Jack, der Empathische
Zu Beginn des Spiels bekommen wir eine kurze Einführung in die Geschichte und schlüpfen in die Rolle von Jack, einem ziemlich kratzbürstigen Typen, der nicht viele Worte verliert. Sein Ziel ist es, das Chaos zu beseitigen. Warum er das will, wissen allerdings weder wir noch er, noch seine Kameraden Jed und Ash. Auch sie verfolgen das gleiche Ziel, wissen aber ebenso nicht warum. Eine ziemlich gute Grundlage, um die Geschichte zu beginnen, nicht wahr?
Hinzukommt, dass jedes Mal, wenn ein Charakter versucht etwas zu erklären, wie den Problemen im Königreich oder der eigenen Herkunft, Jack ihn unterbricht. Unseren Protagonisten interessiert nur, was es als Nächstes zu tun gibt und das Chaos zu beseitigen. Warum er so davon getrieben ist, weiß er, wie gesagt, nicht mal selbst, aber Erklärungen will er auch keine. Das wirft nicht nur bei euch Fragezeichen auf, sondern vor allem auch bei uns. Erwähnenswert ist auch die Einfühlsamkeit und das Desinteresse von Jack. Ein Nebencharakter führt einen Monolog, den Jack am Ende mit „Bullshit“ kommentiert, Metal-Musik spielen lässt und weggeht. Okay?
Es wird besser!
Das Problem ist, dass die Geschichte nach ein paar Stunden verzwickter wird, sich wendet und doch noch interessant wird. Doch gerade die ersten Stunden sind die, die entscheidend darüber sind, ob wir Lust darauf haben, oder nicht. Können wir uns einfach nicht darauf einlassen und müssen bei jedem noch so kleinen Dialog mit dem Kopf schütteln, gehen wir nicht davon aus, dass es sich noch ändert.
Trotz dessen, dass die Geschichte langsam an Fahrt aufnimmt, bleibt sie des Öfteren im Hintergrund und wird oftmals nur angerissen. So können wir auch keine wirkliche Beziehung zu unseren Team-Kameraden aufbauen. Zwar versucht das Spiel es durchaus an manchen Stellen, aber da wir so gut wie nichts über sie wissen, bringt das nichts. Im Fokus steht stattdessen vor allem eins: Action.
Beute, Beute, Beute!
Davon gibt es bei Stranger of Paradise auf jeden Fall eine Menge. Denn die actiongeladenen Kämpfe können sich sehen lassen uns machen eine Menge Spaß. Das, was unserem Jack an Worten fehlt, macht er mit seinem Schwert wieder wett.

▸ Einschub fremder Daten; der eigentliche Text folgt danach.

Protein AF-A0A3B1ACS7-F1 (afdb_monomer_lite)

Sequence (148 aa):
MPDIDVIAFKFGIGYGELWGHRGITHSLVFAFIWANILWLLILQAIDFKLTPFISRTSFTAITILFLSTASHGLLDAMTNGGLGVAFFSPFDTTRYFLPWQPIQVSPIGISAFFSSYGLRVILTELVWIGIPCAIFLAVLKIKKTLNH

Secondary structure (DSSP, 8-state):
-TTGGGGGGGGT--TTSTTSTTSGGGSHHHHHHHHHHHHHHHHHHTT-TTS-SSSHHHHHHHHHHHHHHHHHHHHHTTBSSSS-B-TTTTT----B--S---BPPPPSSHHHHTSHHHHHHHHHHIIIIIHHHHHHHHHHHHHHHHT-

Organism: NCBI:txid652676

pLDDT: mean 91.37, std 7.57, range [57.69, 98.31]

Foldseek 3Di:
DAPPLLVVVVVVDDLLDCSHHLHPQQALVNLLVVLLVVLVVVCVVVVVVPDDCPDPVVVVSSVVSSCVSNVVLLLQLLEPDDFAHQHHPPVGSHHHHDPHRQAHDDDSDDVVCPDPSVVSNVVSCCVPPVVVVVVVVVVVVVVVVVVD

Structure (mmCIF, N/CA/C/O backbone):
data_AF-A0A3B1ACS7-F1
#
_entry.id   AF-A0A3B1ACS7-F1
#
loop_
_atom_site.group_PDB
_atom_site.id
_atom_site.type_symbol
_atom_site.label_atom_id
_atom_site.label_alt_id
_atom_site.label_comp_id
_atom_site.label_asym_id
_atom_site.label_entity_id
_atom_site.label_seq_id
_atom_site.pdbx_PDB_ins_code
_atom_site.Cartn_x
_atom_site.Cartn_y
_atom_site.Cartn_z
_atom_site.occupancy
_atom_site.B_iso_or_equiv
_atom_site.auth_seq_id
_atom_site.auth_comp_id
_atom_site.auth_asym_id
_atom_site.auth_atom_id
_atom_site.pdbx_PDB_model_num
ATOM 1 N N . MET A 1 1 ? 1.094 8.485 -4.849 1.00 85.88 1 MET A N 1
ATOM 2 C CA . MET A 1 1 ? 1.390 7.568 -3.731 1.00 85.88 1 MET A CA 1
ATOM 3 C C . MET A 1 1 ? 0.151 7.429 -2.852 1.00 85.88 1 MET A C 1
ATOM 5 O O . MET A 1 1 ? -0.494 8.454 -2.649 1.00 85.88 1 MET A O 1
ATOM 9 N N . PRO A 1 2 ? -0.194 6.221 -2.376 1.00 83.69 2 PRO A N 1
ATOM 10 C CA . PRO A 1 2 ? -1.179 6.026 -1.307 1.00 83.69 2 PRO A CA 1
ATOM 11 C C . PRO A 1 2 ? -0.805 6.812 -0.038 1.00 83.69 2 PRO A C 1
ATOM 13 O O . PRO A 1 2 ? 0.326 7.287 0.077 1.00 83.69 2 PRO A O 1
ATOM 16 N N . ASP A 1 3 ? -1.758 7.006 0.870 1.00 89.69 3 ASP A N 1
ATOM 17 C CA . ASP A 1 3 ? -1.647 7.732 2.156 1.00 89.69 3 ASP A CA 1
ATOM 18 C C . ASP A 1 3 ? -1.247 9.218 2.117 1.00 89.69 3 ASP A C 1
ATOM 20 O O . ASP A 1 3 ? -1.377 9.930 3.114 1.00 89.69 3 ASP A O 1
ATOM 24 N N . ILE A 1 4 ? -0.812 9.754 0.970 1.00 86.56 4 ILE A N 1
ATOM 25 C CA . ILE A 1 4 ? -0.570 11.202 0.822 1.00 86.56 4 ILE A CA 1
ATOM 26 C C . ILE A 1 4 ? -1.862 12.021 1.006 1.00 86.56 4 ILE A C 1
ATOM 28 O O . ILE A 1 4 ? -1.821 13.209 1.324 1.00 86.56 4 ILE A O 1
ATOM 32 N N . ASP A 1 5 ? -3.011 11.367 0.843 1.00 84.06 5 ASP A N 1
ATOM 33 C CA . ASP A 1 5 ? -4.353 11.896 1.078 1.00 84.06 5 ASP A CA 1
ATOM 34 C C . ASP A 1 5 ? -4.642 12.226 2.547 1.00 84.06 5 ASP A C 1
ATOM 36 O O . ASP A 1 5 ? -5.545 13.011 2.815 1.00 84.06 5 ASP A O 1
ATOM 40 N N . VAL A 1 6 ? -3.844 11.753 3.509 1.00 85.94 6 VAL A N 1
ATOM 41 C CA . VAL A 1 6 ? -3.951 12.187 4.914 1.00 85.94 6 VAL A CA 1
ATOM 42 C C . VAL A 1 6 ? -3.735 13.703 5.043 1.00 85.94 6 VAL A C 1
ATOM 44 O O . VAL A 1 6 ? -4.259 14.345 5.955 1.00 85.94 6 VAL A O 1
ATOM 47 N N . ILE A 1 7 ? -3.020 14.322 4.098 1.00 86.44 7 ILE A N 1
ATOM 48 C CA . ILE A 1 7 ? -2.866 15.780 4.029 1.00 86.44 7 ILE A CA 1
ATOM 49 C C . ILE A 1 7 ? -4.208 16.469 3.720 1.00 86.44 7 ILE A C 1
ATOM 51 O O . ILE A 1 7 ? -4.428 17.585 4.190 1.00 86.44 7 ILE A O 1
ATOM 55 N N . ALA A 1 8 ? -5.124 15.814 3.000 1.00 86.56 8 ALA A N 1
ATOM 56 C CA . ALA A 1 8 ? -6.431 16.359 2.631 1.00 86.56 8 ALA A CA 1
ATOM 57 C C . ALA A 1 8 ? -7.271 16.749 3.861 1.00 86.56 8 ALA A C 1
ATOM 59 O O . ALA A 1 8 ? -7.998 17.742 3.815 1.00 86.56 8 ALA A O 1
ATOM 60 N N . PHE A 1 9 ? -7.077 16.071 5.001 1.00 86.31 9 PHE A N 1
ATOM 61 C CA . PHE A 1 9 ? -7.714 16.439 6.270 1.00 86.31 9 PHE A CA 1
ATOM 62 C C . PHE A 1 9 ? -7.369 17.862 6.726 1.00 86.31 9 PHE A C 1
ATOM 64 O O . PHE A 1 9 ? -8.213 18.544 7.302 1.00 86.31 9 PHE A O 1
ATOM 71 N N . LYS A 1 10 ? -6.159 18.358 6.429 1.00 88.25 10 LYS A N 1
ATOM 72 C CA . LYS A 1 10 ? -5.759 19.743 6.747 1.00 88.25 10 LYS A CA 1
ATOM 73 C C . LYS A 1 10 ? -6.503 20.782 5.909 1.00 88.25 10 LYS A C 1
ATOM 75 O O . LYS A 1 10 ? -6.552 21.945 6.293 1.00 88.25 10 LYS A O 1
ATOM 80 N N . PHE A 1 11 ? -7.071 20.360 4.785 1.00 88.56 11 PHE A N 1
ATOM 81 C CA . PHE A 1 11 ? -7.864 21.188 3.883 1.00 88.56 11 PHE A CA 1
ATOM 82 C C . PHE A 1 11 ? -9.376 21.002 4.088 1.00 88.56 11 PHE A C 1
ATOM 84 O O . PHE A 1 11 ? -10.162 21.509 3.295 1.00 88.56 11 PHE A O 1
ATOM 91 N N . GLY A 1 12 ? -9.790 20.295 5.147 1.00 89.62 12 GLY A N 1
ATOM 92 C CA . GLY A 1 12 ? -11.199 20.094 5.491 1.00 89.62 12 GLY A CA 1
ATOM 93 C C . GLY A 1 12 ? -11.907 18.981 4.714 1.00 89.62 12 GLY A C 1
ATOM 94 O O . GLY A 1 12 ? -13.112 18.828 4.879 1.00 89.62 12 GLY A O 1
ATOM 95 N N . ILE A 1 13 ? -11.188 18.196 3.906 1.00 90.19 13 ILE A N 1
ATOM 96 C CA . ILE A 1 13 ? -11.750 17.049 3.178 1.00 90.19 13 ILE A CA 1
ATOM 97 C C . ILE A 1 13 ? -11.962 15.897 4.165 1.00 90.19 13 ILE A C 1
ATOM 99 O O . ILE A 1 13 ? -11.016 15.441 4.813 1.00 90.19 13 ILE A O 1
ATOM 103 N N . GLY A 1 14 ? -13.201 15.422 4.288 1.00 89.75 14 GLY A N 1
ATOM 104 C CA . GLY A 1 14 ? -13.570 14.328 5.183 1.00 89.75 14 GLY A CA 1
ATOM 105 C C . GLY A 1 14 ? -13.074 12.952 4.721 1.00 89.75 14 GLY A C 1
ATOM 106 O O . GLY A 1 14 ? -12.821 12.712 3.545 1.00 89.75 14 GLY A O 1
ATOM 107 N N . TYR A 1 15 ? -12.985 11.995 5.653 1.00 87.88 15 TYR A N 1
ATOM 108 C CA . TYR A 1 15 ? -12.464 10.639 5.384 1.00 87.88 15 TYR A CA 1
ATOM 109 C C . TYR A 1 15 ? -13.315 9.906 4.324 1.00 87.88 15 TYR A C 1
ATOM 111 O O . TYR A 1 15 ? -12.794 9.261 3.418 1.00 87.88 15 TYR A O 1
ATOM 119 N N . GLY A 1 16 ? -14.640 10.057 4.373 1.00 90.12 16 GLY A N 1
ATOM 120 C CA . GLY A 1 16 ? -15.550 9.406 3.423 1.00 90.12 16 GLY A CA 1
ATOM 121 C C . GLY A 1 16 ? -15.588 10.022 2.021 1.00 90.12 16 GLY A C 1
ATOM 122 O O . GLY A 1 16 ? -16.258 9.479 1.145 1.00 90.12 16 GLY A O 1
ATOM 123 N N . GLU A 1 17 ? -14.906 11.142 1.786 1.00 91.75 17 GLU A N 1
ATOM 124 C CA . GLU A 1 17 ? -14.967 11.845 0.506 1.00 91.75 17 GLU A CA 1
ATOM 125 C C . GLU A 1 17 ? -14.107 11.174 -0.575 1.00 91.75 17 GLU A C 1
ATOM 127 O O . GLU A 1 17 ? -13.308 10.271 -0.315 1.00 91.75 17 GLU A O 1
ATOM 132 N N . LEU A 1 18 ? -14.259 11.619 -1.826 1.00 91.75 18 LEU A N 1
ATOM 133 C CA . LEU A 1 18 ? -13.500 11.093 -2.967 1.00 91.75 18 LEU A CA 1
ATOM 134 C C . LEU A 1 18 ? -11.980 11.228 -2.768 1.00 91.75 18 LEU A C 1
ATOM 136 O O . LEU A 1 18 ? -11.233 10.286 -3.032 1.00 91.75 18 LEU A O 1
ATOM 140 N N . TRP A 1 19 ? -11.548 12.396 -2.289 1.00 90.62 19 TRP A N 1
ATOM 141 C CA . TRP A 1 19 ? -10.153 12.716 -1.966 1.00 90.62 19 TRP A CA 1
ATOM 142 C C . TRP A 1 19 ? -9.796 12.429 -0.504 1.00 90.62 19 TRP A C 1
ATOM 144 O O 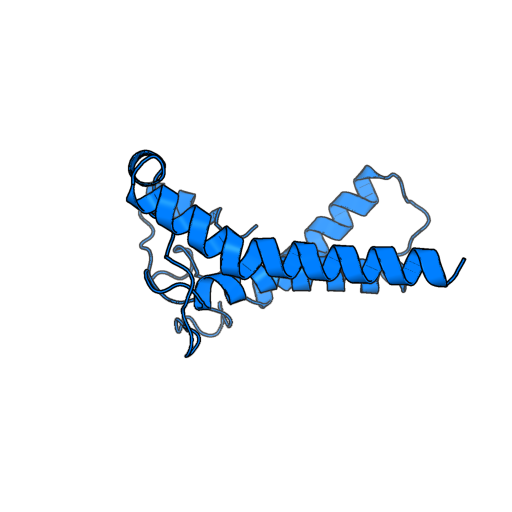. TRP A 1 19 ? -8.676 1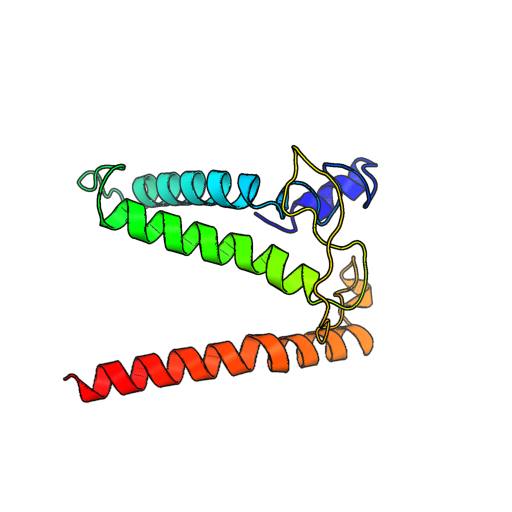2.707 -0.080 1.00 90.62 19 TRP A O 1
ATOM 154 N N . GLY A 1 20 ? -10.753 11.901 0.263 1.00 90.62 20 GLY A N 1
ATOM 155 C CA . GLY A 1 20 ? -10.524 11.444 1.622 1.00 90.62 20 GLY A CA 1
ATOM 156 C C . GLY A 1 20 ? -9.613 10.222 1.657 1.00 90.62 20 GLY A C 1
ATOM 157 O O . GLY A 1 20 ? -9.391 9.554 0.642 1.00 90.62 20 GLY A O 1
ATOM 158 N N . HIS A 1 21 ? -9.103 9.922 2.850 1.00 93.38 21 HIS A N 1
ATOM 159 C CA . HIS A 1 21 ? -8.228 8.774 3.057 1.00 93.38 21 HIS A CA 1
ATOM 160 C C . HIS A 1 21 ? -8.879 7.460 2.575 1.00 93.38 21 HIS A C 1
ATOM 162 O O . HIS A 1 21 ? -10.094 7.278 2.697 1.00 93.38 21 HIS A O 1
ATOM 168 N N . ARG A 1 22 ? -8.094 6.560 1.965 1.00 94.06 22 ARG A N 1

Bei diesem Spektakel schnetzeln wir uns zum Klang fetziger Rock-Sounds oder elektronischen Beats durch Missionen, die stark an Raids erinnern. Darin sammeln wir verschiedene Ausrüstungsgegenstände, sowohl für uns, als auch für unsere Begleiter. Und am Ende müssen wir uns natürlich einem Boss stellen, wer hätte das gedacht?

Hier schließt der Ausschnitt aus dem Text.